Material for this exercise:
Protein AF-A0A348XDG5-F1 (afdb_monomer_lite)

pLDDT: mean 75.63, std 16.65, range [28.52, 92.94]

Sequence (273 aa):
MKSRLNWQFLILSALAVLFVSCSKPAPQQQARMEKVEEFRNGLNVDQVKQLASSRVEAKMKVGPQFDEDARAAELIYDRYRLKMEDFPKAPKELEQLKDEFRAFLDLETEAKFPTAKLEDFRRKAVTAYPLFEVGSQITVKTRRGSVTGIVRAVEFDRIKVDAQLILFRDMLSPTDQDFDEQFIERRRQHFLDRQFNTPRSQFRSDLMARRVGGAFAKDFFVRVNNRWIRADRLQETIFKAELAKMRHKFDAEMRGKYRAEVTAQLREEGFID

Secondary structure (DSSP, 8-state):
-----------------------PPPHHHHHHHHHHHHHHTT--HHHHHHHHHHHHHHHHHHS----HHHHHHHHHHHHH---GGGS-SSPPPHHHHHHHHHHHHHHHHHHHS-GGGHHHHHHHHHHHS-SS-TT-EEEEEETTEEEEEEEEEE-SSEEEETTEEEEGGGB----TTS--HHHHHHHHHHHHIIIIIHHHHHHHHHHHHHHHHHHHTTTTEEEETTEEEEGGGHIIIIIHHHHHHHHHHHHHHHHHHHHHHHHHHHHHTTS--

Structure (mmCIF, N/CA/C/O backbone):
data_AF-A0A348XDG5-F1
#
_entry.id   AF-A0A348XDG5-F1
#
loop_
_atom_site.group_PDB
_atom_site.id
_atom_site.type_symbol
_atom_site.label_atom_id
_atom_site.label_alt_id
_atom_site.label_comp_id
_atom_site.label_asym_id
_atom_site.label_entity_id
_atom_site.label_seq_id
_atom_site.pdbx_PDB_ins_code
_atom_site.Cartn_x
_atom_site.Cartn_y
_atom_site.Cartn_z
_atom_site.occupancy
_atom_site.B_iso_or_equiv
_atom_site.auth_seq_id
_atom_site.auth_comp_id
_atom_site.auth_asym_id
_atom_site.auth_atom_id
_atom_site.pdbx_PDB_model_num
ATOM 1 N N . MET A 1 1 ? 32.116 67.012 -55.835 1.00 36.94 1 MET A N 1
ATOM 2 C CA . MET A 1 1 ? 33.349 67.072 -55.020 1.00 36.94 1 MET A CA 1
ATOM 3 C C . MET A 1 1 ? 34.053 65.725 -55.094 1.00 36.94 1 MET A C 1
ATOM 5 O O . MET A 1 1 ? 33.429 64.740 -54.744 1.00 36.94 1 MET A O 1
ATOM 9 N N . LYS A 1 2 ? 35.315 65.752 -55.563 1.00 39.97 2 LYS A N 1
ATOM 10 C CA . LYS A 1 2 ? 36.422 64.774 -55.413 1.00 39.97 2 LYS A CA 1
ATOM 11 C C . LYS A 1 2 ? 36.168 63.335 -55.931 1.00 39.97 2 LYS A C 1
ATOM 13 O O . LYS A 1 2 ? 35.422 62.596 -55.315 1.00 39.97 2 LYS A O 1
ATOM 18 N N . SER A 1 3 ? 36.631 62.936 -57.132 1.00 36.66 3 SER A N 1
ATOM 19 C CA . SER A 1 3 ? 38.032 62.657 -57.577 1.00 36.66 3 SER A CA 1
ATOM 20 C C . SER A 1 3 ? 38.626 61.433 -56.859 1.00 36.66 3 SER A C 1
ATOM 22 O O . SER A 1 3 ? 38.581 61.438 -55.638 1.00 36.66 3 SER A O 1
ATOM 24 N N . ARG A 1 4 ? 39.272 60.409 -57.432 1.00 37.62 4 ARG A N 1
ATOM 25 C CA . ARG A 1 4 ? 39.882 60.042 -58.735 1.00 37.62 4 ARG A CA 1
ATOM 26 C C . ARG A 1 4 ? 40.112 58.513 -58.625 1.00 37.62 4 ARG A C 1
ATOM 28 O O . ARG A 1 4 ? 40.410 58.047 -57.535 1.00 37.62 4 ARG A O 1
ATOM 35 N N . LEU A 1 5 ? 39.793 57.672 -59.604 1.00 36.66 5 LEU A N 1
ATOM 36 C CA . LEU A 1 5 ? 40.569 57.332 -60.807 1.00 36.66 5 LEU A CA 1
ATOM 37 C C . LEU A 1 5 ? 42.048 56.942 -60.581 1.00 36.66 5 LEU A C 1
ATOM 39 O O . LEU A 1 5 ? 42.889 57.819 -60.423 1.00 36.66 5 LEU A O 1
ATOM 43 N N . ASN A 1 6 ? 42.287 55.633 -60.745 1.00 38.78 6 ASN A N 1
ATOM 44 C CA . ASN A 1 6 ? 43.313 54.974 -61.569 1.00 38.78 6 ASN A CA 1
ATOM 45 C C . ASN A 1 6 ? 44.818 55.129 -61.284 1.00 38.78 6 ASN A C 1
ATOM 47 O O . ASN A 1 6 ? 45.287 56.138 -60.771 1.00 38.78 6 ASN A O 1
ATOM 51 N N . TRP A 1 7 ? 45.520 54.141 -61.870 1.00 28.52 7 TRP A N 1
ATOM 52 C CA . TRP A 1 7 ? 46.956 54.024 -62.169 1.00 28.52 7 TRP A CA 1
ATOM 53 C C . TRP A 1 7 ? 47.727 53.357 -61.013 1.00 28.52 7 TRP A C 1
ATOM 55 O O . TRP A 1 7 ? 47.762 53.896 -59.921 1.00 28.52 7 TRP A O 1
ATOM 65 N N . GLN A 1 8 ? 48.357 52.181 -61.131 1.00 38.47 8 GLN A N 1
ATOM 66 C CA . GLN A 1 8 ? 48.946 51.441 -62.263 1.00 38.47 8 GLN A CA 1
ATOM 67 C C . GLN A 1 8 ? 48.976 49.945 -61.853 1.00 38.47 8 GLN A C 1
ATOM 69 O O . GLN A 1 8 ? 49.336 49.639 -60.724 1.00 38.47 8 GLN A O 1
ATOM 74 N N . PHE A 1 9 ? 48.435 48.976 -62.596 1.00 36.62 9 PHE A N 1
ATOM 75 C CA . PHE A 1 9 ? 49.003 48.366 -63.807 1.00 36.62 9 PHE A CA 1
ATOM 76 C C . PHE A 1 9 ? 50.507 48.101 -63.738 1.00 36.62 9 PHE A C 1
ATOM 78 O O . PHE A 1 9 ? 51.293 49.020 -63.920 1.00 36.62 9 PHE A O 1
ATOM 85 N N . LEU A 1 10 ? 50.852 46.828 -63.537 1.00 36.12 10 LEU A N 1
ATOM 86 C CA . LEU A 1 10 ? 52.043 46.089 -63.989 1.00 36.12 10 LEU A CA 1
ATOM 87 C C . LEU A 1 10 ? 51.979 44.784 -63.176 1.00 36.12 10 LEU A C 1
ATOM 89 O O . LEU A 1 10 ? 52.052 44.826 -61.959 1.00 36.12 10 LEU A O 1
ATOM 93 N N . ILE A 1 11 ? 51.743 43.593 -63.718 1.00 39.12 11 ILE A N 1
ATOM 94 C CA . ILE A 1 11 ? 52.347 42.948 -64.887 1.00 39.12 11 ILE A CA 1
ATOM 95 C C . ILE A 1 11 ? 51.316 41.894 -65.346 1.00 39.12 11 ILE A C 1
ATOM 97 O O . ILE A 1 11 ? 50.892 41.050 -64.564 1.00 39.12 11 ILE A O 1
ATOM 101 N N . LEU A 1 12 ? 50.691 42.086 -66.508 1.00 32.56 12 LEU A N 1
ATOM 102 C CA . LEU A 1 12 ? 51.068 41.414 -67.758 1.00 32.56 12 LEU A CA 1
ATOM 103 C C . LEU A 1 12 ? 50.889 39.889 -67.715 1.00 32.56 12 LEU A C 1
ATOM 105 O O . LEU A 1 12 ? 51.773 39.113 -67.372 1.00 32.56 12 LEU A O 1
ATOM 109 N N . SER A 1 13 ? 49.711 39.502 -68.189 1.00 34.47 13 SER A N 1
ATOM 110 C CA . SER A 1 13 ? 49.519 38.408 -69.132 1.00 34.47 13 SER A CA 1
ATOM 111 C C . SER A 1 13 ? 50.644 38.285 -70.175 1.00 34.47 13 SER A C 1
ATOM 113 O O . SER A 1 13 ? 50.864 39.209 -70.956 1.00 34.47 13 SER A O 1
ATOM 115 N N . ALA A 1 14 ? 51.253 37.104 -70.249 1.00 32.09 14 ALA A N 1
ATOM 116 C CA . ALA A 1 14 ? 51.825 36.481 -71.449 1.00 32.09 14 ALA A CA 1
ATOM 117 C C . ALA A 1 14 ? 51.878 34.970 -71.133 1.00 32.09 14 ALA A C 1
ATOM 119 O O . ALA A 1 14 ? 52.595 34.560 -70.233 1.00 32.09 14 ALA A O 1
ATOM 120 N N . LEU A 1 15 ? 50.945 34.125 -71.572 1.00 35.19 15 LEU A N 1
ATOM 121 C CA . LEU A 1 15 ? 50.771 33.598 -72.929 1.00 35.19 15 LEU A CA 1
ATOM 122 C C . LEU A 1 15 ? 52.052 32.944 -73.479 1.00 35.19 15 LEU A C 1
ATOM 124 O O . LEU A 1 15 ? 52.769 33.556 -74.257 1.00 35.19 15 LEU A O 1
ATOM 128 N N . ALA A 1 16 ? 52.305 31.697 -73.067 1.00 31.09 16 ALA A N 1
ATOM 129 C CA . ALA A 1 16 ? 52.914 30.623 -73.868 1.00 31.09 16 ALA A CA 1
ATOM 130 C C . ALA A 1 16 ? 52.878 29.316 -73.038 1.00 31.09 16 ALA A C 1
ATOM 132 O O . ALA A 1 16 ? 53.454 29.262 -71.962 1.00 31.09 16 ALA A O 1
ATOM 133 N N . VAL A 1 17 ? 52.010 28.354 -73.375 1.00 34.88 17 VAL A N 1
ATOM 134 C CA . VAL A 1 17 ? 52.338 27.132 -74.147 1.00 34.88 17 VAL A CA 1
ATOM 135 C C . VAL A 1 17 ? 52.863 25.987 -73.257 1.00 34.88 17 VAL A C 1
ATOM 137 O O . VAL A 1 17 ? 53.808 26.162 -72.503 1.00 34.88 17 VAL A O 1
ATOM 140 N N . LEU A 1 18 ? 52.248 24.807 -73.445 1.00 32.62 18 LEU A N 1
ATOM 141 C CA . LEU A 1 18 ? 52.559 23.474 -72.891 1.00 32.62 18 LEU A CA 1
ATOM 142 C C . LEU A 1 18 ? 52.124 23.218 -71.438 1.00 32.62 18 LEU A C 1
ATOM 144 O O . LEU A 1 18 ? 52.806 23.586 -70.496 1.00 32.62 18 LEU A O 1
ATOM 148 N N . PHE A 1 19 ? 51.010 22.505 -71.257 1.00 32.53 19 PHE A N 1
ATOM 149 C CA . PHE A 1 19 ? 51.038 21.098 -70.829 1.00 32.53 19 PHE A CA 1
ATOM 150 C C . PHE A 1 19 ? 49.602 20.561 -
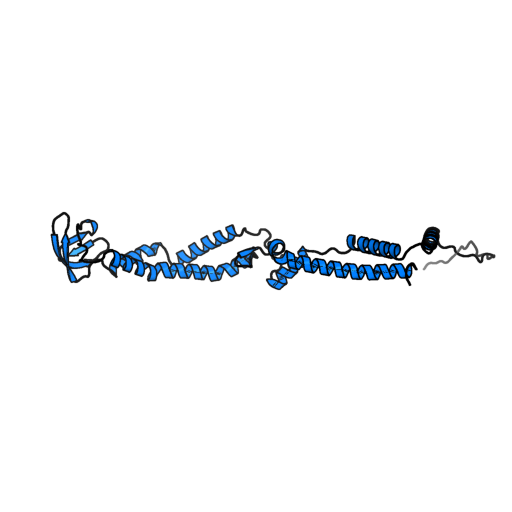70.734 1.00 32.53 19 PHE A C 1
ATOM 152 O O . PHE A 1 19 ? 48.860 20.824 -69.792 1.00 32.53 19 PHE A O 1
ATOM 159 N N . VAL A 1 20 ? 49.232 19.736 -71.715 1.00 46.47 20 VAL A N 1
ATOM 160 C CA . VAL A 1 20 ? 48.376 18.581 -71.447 1.00 46.47 20 VAL A CA 1
ATOM 161 C C . VAL A 1 20 ? 49.156 17.715 -70.462 1.00 46.47 20 VAL A C 1
ATOM 163 O O . VAL A 1 20 ? 50.183 17.144 -70.820 1.00 46.47 20 VAL A O 1
ATOM 166 N N . SER A 1 21 ? 48.723 17.646 -69.210 1.00 30.70 21 SER A N 1
ATOM 167 C CA . SER A 1 21 ? 49.098 16.545 -68.325 1.00 30.70 21 SER A CA 1
ATOM 168 C C . SER A 1 21 ? 48.167 16.476 -67.133 1.00 30.70 21 SER A C 1
ATOM 170 O O . SER A 1 21 ? 48.162 17.356 -66.279 1.00 30.70 21 SER A O 1
ATOM 172 N N . CYS A 1 22 ? 47.395 15.392 -67.114 1.00 39.81 22 CYS A N 1
ATOM 173 C CA . CYS A 1 22 ? 47.059 14.595 -65.943 1.00 39.81 22 CYS A CA 1
ATOM 174 C C . CYS A 1 22 ? 47.335 15.281 -64.597 1.00 39.81 22 CYS A C 1
ATOM 176 O O . CYS A 1 22 ? 48.416 15.126 -64.023 1.00 39.81 22 CYS A O 1
ATOM 178 N N . SER A 1 23 ? 46.337 15.982 -64.055 1.00 40.31 23 SER A N 1
ATOM 179 C CA . SER A 1 23 ? 46.314 16.315 -62.633 1.00 40.31 23 SER A CA 1
ATOM 180 C C . SER A 1 23 ? 46.144 15.010 -61.853 1.00 40.31 23 SER A C 1
ATOM 182 O O . SER A 1 23 ? 45.030 14.529 -61.641 1.00 40.31 23 SER A O 1
ATOM 184 N N . LYS A 1 24 ? 47.281 14.400 -61.506 1.00 47.66 24 LYS A N 1
ATOM 185 C CA . LYS A 1 24 ? 47.380 13.260 -60.595 1.00 47.66 24 LYS A CA 1
ATOM 186 C C . LYS A 1 24 ? 46.579 13.577 -59.321 1.00 47.66 24 LYS A C 1
ATOM 188 O O . LYS A 1 24 ? 46.770 14.665 -58.772 1.00 47.66 24 LYS A O 1
ATOM 193 N N . PRO A 1 25 ? 45.698 12.677 -58.846 1.00 41.78 25 PRO A N 1
ATOM 194 C CA . PRO A 1 25 ? 45.054 12.851 -57.552 1.00 41.78 25 PRO A CA 1
ATOM 195 C C . PRO A 1 25 ? 46.109 13.035 -56.457 1.00 41.78 25 PRO A C 1
ATOM 197 O O . PRO A 1 25 ? 47.205 12.482 -56.543 1.00 41.78 25 PRO A O 1
ATOM 200 N N . ALA A 1 26 ? 45.786 13.836 -55.440 1.00 41.00 26 ALA A N 1
ATOM 201 C CA . ALA A 1 26 ? 46.676 14.134 -54.322 1.00 41.00 26 ALA A CA 1
ATOM 202 C C . ALA A 1 26 ? 47.298 12.842 -53.741 1.00 41.00 26 ALA A C 1
ATOM 204 O O . ALA A 1 26 ? 46.620 11.813 -53.704 1.00 41.00 26 ALA A O 1
ATOM 205 N N . PRO A 1 27 ? 48.542 12.862 -53.226 1.00 52.19 27 PRO A N 1
ATOM 206 C CA . PRO A 1 27 ? 49.251 11.655 -52.779 1.00 52.19 27 PRO A CA 1
ATOM 207 C C . PRO A 1 27 ? 48.500 10.846 -51.701 1.00 52.19 27 PRO A C 1
ATOM 209 O O . PRO A 1 27 ? 48.674 9.636 -51.614 1.00 52.19 27 PRO A O 1
ATOM 212 N N . GLN A 1 28 ? 47.589 11.464 -50.935 1.00 51.94 28 GLN A N 1
ATOM 213 C CA . GLN A 1 28 ? 46.677 10.753 -50.021 1.00 51.94 28 GLN A CA 1
ATOM 214 C C . GLN A 1 28 ? 45.525 10.005 -50.717 1.00 51.94 28 GLN A C 1
ATOM 216 O O . GLN A 1 28 ? 45.043 9.010 -50.182 1.00 51.94 28 GLN A O 1
ATOM 221 N N . GLN A 1 29 ? 45.066 10.463 -51.883 1.00 48.56 29 GLN A N 1
ATOM 222 C CA . GLN A 1 29 ? 44.065 9.775 -52.703 1.00 48.56 29 GLN A CA 1
ATOM 223 C C . GLN A 1 29 ? 44.706 8.686 -53.570 1.00 48.56 29 GLN A C 1
ATOM 225 O O . GLN A 1 29 ? 44.132 7.611 -53.676 1.00 48.56 29 GLN A O 1
ATOM 230 N N . GLN A 1 30 ? 45.912 8.903 -54.107 1.00 46.00 30 GLN A N 1
ATOM 231 C CA . GLN A 1 30 ? 46.653 7.860 -54.835 1.00 46.00 30 GLN A CA 1
ATOM 232 C C . GLN A 1 30 ? 47.100 6.713 -53.921 1.00 46.00 30 GLN A C 1
ATOM 234 O O . GLN A 1 30 ? 46.852 5.564 -54.255 1.00 46.00 30 GLN A O 1
ATOM 239 N N . ALA A 1 31 ? 47.606 6.998 -52.715 1.00 50.81 31 ALA A N 1
ATOM 240 C CA . ALA A 1 31 ? 47.932 5.954 -51.737 1.00 50.81 31 ALA A CA 1
ATOM 241 C C . ALA A 1 31 ? 46.690 5.217 -51.187 1.00 50.81 31 ALA A C 1
ATOM 243 O O . ALA A 1 31 ? 46.793 4.083 -50.719 1.00 50.81 31 ALA A O 1
ATOM 244 N N . ARG A 1 32 ? 45.507 5.852 -51.221 1.00 50.47 32 ARG A N 1
ATOM 245 C CA . ARG A 1 32 ? 44.223 5.183 -50.950 1.00 50.47 32 ARG A CA 1
ATOM 246 C C . ARG A 1 32 ? 43.814 4.280 -52.111 1.00 50.47 32 ARG A C 1
ATOM 248 O O . ARG A 1 32 ? 43.391 3.167 -51.851 1.00 50.47 32 ARG A O 1
ATOM 255 N N . MET A 1 33 ? 43.974 4.732 -53.353 1.00 49.25 33 MET A N 1
ATOM 256 C CA . MET A 1 33 ? 43.643 3.964 -54.559 1.00 49.25 33 MET A CA 1
ATOM 257 C C . MET A 1 33 ? 44.585 2.763 -54.763 1.00 49.25 33 MET A C 1
ATOM 259 O O . MET A 1 33 ? 44.100 1.675 -55.037 1.00 49.25 33 MET A O 1
ATOM 263 N N . GLU A 1 34 ? 45.896 2.905 -54.532 1.00 47.09 34 GLU A N 1
ATOM 264 C CA . GLU A 1 34 ? 46.863 1.790 -54.616 1.00 47.09 34 GLU A CA 1
ATOM 265 C C . GLU A 1 34 ? 46.622 0.728 -53.532 1.00 47.09 34 GLU A C 1
ATOM 267 O O . GLU A 1 34 ? 46.630 -0.465 -53.824 1.00 47.09 34 GLU A O 1
ATOM 272 N N . LYS A 1 35 ? 46.296 1.135 -52.294 1.00 51.28 35 LYS A N 1
ATOM 273 C CA . LYS A 1 35 ? 45.863 0.183 -51.252 1.00 51.28 35 LYS A CA 1
ATOM 274 C C . LYS A 1 35 ? 44.535 -0.501 -51.586 1.00 51.28 35 LYS A C 1
ATOM 276 O O . LYS A 1 35 ? 44.308 -1.620 -51.142 1.00 51.28 35 LYS A O 1
ATOM 281 N N . VAL A 1 36 ? 43.653 0.162 -52.333 1.00 50.31 36 VAL A N 1
ATOM 282 C CA . VAL A 1 36 ? 42.372 -0.401 -52.789 1.00 50.31 36 VAL A CA 1
ATOM 283 C C . VAL A 1 36 ? 42.590 -1.407 -53.926 1.00 50.31 36 VAL A C 1
ATOM 285 O O . VAL A 1 36 ? 41.947 -2.453 -53.924 1.00 50.31 36 VAL A O 1
ATOM 288 N N . GLU A 1 37 ? 43.535 -1.167 -54.839 1.00 45.53 37 GLU A N 1
ATOM 289 C CA . GLU A 1 37 ? 43.877 -2.107 -55.917 1.00 45.53 37 GLU A CA 1
ATOM 290 C C . GLU A 1 37 ? 44.632 -3.354 -55.421 1.00 45.53 37 GLU A C 1
ATOM 292 O O . GLU A 1 37 ? 44.336 -4.455 -55.887 1.00 45.53 37 GLU A O 1
ATOM 297 N N . GLU A 1 38 ? 45.511 -3.240 -54.416 1.00 48.25 38 GLU A N 1
ATOM 298 C CA . GLU A 1 38 ? 46.145 -4.410 -53.775 1.00 48.25 38 GLU A CA 1
ATOM 299 C C . GLU A 1 38 ? 45.141 -5.280 -52.993 1.00 48.25 38 GLU A C 1
ATOM 301 O O . GLU A 1 38 ? 45.265 -6.505 -52.964 1.00 48.25 38 GLU A O 1
ATOM 306 N N . PHE A 1 39 ? 44.100 -4.679 -52.404 1.00 50.38 39 PHE A N 1
ATOM 307 C CA . PHE A 1 39 ? 43.031 -5.415 -51.713 1.00 50.38 39 PHE A CA 1
ATOM 308 C C . PHE A 1 39 ? 42.025 -6.077 -52.678 1.00 50.38 39 PHE A C 1
ATOM 310 O O . PHE A 1 39 ? 41.329 -7.019 -52.288 1.00 50.38 39 PHE A O 1
ATOM 317 N N . ARG A 1 40 ? 41.951 -5.622 -53.937 1.00 48.84 40 ARG A N 1
ATOM 318 C CA . ARG A 1 40 ? 40.950 -6.046 -54.934 1.00 48.84 40 ARG A CA 1
ATOM 319 C C . ARG A 1 40 ? 41.137 -7.481 -55.435 1.00 48.84 40 ARG A C 1
ATOM 321 O O . ARG A 1 40 ? 40.163 -8.122 -55.814 1.00 48.84 40 ARG A O 1
ATOM 328 N N . ASN A 1 41 ? 42.363 -8.003 -55.402 1.00 51.50 41 ASN A N 1
ATOM 329 C CA . ASN A 1 41 ? 42.699 -9.308 -55.986 1.00 51.50 41 ASN A CA 1
ATOM 330 C C . ASN A 1 41 ? 42.855 -10.447 -54.962 1.00 51.50 41 ASN A C 1
ATOM 332 O O . ASN A 1 41 ? 43.255 -11.546 -55.342 1.00 51.50 41 ASN A O 1
ATOM 336 N N . GLY A 1 42 ? 42.551 -10.219 -53.679 1.00 53.41 42 GLY A N 1
ATOM 337 C CA . GLY A 1 42 ? 42.852 -11.207 -52.637 1.00 53.41 42 GLY A CA 1
ATOM 338 C C . GLY A 1 42 ? 41.879 -11.311 -51.469 1.00 53.41 42 GLY A C 1
ATOM 339 O O . GLY A 1 42 ? 42.061 -12.217 -50.654 1.00 53.41 42 GLY A O 1
ATOM 340 N N . LEU A 1 43 ? 40.863 -10.442 -51.351 1.00 58.75 43 LEU A N 1
ATOM 341 C CA . LEU A 1 43 ? 39.928 -10.564 -50.233 1.00 58.75 43 LEU A CA 1
ATOM 342 C C . LEU A 1 43 ? 38.855 -11.617 -50.490 1.00 58.75 43 LEU A C 1
ATOM 344 O O . LEU A 1 43 ? 37.978 -11.452 -51.334 1.00 58.75 43 LEU A O 1
ATOM 348 N N . ASN A 1 44 ? 38.891 -12.685 -49.696 1.00 73.38 44 ASN A N 1
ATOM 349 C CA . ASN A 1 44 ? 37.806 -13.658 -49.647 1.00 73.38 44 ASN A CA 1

Activity: Nothing but the lines from the one that contains "ATOM 340 N N" through the end of the data above should appear, each reproduced exactly.

Answer section:
ATOM 340 N N . LEU A 1 43 ? 40.863 -10.442 -51.351 1.00 58.75 43 LEU A N 1
ATOM 341 C CA . LEU A 1 43 ? 39.928 -10.564 -50.233 1.00 58.75 43 LEU A CA 1
ATOM 342 C C . LEU A 1 43 ? 38.855 -11.617 -50.490 1.00 58.75 43 LEU A C 1
ATOM 344 O O . LEU A 1 43 ? 37.978 -11.452 -51.334 1.00 58.75 43 LEU A O 1
ATOM 348 N N . ASN A 1 44 ? 38.891 -12.685 -49.696 1.00 73.38 44 ASN A N 1
ATOM 349 C CA . ASN A 1 44 ? 37.806 -13.658 -49.647 1.00 73.38 44 ASN A CA 1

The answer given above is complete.